Exercise goal
From the records below, copy out exactly the lines from the one containing "ATOM 32 N N" to the one containing "ATOM 41 N N . ALA", both included. Add nothing else.

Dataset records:
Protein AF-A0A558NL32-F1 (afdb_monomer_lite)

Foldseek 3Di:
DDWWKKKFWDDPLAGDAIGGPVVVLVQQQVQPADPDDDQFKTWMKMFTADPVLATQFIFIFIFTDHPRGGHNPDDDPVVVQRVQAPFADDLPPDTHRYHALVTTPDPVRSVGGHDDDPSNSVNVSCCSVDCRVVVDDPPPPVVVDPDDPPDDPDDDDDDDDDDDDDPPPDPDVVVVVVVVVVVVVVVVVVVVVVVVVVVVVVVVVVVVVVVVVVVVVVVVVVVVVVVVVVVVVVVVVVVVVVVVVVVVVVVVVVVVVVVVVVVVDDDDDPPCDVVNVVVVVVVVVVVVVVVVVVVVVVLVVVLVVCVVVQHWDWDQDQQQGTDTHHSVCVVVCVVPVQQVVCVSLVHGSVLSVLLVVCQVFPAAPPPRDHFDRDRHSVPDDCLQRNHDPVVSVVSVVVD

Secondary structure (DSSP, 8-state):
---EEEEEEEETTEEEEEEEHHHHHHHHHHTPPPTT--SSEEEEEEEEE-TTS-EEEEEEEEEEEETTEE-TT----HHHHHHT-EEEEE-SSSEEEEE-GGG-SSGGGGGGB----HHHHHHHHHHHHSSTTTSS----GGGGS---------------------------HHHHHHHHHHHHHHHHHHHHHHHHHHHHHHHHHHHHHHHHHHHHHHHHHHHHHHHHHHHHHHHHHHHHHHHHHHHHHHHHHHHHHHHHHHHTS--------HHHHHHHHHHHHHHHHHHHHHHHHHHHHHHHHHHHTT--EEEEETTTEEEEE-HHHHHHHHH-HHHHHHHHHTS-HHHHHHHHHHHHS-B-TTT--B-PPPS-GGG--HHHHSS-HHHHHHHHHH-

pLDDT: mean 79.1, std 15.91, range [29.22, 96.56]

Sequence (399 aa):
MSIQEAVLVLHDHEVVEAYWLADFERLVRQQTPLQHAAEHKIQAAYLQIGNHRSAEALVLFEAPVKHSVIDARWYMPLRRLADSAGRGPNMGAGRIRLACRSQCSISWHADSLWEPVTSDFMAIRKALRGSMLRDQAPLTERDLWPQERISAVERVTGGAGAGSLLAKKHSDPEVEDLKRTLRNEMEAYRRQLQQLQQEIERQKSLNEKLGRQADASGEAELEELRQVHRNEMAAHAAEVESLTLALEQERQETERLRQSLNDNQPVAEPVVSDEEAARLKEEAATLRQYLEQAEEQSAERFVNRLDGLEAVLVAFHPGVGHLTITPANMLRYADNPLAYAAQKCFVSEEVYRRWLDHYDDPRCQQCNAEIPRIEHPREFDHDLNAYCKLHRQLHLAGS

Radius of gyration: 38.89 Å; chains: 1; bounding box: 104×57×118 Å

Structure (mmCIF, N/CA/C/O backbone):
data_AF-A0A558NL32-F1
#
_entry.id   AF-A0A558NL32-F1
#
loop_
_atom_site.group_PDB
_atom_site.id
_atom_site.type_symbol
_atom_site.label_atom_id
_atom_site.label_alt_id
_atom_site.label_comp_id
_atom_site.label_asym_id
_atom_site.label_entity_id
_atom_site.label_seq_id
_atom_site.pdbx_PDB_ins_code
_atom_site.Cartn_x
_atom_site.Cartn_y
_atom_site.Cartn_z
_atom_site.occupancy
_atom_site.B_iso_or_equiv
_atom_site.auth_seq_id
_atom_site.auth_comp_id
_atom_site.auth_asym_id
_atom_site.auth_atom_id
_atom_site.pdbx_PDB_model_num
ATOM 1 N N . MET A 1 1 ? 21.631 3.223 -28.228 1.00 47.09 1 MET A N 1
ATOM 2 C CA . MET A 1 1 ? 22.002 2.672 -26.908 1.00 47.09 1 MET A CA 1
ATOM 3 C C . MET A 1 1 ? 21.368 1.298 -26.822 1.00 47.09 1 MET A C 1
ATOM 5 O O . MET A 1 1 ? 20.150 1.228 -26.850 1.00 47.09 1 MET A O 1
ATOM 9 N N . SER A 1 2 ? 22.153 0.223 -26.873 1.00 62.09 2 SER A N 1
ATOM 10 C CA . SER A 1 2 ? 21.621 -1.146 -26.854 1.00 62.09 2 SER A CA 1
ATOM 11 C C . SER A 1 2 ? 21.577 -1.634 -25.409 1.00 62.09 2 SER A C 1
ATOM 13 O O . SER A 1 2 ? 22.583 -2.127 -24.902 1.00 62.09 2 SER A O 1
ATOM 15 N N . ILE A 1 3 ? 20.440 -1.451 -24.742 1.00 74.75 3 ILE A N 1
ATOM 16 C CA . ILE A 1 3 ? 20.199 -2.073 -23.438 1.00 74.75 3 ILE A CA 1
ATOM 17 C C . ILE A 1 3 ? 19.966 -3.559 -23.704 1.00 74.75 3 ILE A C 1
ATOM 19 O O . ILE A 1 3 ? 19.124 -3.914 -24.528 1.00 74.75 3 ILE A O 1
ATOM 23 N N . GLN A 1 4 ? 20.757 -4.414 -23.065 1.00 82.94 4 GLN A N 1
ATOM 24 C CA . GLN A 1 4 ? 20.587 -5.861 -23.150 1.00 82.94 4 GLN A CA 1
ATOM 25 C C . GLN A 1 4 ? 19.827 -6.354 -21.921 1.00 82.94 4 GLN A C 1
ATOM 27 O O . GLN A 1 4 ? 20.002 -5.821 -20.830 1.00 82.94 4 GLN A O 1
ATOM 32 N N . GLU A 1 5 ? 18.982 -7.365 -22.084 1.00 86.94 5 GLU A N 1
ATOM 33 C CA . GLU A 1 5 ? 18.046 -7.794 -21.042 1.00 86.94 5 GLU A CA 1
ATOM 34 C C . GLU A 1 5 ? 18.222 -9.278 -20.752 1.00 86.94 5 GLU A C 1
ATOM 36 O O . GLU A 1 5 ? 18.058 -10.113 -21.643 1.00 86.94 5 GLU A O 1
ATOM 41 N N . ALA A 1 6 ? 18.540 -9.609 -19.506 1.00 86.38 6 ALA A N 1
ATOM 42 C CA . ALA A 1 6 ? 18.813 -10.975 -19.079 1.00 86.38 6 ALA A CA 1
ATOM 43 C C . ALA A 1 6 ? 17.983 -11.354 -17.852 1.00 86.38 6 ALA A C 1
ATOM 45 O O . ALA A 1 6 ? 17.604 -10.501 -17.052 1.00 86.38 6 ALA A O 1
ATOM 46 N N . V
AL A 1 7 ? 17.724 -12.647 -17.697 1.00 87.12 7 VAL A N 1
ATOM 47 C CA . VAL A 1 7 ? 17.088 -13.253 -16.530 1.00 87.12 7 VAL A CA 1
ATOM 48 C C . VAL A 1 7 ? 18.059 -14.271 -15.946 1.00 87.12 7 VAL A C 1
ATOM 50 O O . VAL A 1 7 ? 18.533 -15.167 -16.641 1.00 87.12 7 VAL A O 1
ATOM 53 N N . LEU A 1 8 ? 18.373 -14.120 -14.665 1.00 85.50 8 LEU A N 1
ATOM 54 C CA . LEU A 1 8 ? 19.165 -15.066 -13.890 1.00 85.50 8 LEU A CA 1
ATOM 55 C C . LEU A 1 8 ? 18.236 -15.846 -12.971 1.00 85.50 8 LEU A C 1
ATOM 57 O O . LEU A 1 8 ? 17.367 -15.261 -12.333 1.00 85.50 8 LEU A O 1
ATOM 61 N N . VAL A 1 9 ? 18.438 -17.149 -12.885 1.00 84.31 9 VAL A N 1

---

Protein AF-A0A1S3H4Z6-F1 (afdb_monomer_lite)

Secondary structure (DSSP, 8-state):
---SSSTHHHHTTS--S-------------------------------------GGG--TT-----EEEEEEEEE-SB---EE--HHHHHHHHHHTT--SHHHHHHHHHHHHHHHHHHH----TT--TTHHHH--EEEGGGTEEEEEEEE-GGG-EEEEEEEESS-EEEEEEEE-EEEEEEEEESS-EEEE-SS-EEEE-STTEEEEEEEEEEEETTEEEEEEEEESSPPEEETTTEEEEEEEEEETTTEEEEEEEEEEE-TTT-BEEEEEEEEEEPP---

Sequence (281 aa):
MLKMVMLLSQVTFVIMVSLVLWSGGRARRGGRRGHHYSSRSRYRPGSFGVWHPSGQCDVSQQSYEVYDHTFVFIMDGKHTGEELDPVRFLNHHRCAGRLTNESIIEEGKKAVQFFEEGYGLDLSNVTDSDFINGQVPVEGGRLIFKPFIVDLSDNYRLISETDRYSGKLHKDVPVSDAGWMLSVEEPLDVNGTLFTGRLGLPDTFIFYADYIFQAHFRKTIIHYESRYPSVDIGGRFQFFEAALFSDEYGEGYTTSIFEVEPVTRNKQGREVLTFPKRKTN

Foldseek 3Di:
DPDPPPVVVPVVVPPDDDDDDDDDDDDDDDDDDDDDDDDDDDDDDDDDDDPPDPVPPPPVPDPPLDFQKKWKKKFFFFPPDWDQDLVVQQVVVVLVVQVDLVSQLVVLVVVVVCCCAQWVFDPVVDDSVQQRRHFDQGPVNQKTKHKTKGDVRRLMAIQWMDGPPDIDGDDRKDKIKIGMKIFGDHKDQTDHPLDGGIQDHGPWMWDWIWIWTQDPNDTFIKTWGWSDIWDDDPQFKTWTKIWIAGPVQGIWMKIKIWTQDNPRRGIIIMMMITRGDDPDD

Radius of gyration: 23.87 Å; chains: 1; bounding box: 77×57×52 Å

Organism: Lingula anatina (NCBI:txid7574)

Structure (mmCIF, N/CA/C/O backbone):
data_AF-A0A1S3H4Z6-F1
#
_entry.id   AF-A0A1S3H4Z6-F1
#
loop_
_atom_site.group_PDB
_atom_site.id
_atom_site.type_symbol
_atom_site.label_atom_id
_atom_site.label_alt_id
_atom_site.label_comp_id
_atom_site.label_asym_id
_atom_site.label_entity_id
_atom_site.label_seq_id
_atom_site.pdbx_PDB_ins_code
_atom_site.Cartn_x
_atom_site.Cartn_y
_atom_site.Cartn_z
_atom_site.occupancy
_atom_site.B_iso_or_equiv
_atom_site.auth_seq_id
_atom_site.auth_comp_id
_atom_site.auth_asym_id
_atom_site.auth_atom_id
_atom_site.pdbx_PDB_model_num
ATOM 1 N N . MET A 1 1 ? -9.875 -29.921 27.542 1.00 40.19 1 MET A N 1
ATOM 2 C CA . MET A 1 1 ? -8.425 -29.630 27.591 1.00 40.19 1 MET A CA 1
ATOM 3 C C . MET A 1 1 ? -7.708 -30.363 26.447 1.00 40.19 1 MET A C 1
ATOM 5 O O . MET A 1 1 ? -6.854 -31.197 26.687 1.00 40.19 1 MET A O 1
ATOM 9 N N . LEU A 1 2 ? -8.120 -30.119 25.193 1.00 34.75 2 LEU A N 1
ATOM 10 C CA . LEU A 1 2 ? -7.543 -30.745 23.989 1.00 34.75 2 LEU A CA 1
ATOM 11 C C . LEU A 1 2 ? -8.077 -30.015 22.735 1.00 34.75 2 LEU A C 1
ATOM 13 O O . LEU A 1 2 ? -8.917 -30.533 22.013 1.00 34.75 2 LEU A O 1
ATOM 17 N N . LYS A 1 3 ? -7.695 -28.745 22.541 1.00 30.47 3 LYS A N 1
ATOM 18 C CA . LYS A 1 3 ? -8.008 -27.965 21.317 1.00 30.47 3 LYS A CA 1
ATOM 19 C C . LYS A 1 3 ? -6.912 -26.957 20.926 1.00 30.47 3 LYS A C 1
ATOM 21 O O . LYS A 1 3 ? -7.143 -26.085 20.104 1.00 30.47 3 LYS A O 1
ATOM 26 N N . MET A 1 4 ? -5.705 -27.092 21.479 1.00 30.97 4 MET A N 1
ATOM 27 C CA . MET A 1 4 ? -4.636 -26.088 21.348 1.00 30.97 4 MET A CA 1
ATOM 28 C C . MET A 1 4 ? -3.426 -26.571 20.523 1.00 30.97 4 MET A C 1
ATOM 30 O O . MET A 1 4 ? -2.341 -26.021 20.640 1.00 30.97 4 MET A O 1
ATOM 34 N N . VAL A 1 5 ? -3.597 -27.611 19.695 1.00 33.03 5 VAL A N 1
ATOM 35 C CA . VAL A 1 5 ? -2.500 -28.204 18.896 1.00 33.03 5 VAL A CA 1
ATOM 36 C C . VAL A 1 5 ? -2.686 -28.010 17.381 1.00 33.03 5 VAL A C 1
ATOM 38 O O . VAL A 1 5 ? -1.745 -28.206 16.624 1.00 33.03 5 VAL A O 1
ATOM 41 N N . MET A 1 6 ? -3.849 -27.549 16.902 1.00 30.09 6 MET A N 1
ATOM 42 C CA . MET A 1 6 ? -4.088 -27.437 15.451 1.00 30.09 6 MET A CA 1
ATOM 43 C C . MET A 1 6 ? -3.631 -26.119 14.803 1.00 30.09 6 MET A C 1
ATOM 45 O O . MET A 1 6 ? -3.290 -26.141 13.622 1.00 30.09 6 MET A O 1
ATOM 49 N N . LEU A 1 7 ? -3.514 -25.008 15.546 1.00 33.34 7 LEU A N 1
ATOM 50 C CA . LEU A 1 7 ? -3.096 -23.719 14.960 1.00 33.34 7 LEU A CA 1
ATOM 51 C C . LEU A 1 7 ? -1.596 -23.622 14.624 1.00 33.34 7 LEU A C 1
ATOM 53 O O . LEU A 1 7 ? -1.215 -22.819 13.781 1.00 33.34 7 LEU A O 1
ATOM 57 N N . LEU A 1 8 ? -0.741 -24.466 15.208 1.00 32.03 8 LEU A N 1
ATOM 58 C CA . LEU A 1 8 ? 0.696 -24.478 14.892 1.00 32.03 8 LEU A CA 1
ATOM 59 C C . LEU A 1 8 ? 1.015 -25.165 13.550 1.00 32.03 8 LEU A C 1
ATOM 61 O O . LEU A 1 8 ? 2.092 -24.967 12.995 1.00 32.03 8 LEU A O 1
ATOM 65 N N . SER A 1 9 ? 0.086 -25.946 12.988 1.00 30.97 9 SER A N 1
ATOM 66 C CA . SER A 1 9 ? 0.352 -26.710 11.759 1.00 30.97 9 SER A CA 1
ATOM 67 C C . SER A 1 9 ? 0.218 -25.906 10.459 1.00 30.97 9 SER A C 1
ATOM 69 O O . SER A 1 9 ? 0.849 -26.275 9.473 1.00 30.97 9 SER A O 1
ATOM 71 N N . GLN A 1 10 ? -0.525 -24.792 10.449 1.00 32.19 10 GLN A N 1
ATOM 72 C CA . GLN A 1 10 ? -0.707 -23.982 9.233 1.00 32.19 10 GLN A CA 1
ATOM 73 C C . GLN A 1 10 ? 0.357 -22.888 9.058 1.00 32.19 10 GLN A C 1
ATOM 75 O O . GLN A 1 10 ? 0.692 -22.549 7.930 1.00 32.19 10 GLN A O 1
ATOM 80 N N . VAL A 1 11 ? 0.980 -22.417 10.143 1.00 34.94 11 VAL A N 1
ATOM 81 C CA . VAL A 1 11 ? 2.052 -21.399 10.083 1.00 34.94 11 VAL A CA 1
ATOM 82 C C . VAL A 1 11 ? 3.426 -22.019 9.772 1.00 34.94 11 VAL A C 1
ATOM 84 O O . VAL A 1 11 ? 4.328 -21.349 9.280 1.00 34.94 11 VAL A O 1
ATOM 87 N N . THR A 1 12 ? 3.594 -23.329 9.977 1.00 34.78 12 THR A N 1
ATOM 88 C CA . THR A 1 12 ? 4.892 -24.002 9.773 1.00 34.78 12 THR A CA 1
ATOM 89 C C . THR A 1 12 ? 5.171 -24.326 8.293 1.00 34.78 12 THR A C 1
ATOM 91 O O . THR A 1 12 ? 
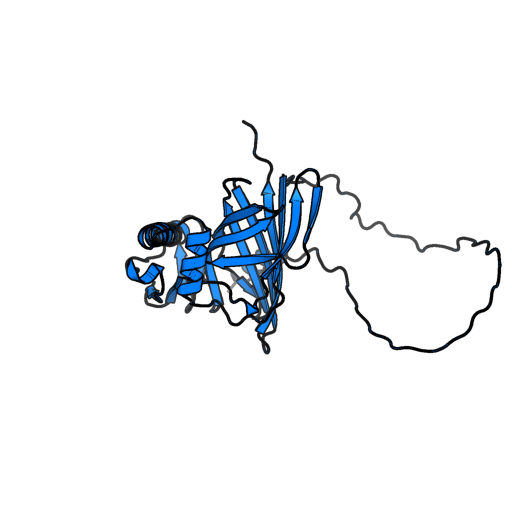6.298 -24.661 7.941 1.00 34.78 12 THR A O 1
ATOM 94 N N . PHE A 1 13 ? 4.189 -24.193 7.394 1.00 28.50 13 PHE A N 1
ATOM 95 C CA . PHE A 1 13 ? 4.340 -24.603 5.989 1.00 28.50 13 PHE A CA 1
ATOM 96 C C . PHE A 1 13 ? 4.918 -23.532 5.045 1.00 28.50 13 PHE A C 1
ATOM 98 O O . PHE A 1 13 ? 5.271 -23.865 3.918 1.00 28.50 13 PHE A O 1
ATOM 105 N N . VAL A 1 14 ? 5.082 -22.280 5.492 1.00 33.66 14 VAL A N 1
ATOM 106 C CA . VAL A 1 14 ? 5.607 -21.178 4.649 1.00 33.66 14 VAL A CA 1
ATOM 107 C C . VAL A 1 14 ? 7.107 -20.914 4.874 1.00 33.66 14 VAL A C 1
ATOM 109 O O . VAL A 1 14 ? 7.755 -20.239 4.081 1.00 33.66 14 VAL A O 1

Exercise answer
ATOM 32 N N . GLU A 1 5 ? 18.982 -7.365 -22.084 1.00 86.94 5 GLU A N 1
ATOM 33 C CA . GLU A 1 5 ? 18.046 -7.794 -21.042 1.00 86.94 5 GLU A CA 1
ATOM 34 C C . GLU A 1 5 ? 18.222 -9.278 -20.752 1.00 86.94 5 GLU A C 1
ATOM 36 O O . GLU A 1 5 ? 18.058 -10.113 -21.643 1.00 86.94 5 GLU A O 1
ATOM 41 N N . ALA A 1 6 ? 18.540 -9.609 -19.506 1.00 86.38 6 ALA A N 1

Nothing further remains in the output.